--- Available data Enclosed Below ---
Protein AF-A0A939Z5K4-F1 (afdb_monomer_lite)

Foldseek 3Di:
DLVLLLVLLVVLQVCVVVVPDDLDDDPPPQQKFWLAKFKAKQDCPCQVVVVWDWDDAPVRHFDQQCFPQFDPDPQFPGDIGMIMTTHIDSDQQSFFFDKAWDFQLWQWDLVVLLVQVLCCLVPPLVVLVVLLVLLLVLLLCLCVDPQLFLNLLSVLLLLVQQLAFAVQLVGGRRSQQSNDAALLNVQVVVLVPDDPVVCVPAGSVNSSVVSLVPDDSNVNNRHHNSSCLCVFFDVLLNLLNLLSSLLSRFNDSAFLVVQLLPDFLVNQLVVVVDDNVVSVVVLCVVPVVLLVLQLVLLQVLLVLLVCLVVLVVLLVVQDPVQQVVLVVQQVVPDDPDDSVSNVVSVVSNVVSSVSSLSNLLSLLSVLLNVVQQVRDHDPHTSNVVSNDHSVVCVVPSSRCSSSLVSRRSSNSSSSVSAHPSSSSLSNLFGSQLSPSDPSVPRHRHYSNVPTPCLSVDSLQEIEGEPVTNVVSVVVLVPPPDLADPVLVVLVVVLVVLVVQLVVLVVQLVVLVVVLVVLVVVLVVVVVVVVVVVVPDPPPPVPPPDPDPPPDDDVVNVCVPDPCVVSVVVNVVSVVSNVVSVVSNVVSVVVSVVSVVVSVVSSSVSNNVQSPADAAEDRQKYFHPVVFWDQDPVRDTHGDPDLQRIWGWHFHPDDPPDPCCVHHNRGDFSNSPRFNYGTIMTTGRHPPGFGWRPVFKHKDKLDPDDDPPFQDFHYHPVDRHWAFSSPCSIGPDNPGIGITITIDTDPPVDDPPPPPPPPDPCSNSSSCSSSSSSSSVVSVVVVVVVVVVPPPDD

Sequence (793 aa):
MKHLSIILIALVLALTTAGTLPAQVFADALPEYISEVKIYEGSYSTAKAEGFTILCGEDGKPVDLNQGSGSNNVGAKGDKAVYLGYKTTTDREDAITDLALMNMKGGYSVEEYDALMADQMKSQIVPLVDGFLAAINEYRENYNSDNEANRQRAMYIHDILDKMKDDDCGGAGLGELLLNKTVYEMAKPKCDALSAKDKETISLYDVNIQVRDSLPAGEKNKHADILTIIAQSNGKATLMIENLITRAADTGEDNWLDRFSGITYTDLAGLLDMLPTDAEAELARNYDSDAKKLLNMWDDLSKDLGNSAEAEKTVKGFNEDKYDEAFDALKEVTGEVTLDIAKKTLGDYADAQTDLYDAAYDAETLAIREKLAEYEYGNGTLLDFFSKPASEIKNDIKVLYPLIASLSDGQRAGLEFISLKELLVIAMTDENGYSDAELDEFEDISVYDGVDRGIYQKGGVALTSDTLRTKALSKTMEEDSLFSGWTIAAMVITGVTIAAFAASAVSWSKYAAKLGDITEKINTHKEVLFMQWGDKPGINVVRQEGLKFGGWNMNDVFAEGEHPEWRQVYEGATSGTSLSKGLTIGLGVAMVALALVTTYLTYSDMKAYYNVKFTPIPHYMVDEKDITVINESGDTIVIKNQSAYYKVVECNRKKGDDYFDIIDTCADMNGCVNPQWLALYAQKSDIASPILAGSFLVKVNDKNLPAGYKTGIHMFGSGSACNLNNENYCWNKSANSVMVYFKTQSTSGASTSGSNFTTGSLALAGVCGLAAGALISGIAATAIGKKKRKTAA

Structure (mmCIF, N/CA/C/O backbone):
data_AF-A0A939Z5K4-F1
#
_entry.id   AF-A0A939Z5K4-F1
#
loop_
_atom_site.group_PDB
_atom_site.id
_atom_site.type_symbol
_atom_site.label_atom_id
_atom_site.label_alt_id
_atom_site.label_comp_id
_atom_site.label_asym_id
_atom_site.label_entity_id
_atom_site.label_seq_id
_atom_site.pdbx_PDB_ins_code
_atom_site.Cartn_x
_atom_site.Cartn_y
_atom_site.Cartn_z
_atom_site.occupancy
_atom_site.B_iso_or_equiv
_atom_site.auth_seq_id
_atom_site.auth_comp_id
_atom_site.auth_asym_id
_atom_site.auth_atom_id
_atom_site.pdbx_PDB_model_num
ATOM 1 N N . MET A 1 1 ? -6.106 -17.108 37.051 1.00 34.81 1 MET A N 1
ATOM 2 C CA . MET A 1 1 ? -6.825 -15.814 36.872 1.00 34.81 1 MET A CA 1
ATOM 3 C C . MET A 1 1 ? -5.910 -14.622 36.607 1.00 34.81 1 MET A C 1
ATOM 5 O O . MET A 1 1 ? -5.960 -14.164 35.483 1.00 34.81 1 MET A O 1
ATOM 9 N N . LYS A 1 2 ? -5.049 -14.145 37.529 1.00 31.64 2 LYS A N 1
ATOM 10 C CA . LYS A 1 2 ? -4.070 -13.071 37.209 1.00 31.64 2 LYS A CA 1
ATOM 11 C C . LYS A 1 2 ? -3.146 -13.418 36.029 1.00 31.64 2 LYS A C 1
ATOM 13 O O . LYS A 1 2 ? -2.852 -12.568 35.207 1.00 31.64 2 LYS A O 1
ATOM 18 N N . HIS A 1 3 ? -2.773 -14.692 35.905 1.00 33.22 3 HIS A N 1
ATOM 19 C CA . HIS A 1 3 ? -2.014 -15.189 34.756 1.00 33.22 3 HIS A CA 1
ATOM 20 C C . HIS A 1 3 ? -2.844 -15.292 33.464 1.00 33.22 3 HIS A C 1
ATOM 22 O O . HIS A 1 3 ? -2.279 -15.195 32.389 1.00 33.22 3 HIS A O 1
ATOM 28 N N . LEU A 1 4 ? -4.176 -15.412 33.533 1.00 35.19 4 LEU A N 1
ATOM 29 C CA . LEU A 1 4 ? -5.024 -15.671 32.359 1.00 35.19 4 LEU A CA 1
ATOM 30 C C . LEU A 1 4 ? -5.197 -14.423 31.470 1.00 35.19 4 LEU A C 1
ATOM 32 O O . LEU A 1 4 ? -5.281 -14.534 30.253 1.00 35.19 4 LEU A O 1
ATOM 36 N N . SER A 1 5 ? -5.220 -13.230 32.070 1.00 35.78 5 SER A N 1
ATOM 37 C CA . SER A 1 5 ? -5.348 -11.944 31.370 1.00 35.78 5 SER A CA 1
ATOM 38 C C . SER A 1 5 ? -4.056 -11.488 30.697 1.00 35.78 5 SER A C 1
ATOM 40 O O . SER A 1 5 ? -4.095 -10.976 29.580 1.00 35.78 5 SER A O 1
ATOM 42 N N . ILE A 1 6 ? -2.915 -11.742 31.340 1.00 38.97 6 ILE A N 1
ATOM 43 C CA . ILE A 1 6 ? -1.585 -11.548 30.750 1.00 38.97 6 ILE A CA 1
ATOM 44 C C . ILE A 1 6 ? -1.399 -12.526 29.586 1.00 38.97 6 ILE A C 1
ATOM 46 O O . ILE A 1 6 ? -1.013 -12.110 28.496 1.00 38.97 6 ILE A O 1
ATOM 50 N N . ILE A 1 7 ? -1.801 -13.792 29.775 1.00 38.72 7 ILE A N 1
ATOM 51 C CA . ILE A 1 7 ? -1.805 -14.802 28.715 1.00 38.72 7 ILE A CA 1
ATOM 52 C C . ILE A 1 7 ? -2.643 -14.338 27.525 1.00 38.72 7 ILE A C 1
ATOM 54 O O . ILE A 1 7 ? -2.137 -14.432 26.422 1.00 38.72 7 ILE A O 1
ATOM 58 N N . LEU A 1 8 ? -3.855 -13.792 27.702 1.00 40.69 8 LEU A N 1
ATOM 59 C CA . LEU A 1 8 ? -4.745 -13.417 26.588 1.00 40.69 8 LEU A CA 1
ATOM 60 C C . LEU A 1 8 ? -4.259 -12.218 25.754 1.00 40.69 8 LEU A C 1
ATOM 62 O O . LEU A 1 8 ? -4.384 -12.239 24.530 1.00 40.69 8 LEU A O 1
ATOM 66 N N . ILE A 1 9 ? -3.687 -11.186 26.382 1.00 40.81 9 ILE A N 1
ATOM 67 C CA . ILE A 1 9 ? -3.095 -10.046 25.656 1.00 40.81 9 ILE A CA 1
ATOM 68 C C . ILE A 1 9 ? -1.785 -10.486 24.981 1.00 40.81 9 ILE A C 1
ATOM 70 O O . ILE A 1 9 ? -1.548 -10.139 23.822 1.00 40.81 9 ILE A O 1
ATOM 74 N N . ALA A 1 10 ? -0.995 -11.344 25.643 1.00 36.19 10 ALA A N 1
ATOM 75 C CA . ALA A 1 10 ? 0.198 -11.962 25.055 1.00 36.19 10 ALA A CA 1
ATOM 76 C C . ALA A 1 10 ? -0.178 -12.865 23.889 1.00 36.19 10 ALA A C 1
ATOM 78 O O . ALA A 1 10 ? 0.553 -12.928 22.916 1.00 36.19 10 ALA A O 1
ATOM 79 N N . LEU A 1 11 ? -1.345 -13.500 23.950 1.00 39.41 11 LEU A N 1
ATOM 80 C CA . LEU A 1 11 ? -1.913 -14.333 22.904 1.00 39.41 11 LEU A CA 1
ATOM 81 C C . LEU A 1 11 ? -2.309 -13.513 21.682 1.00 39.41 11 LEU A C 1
--- End of Enclosed Available data ---
Copy out exactly the lines running from the line with "ATOM 76 C C" to the end of the records, inclusive.

> **Expected answer**
ATOM 76 C C . ALA A 1 10 ? -0.178 -12.865 23.889 1.00 36.19 10 ALA A C 1
ATOM 78 O O . ALA A 1 10 ? 0.553 -12.928 22.916 1.00 36.19 10 ALA A O 1
ATOM 79 N N . LEU A 1 11 ? -1.345 -13.500 23.950 1.00 39.41 11 LEU A N 1
ATOM 80 C CA . LEU A 1 11 ? -1.913 -14.333 22.904 1.00 39.41 11 LEU A CA 1
ATOM 81 C C . LEU A 1 11 ? -2.309 -13.513 21.682 1.00 39.41 11 LEU A C 1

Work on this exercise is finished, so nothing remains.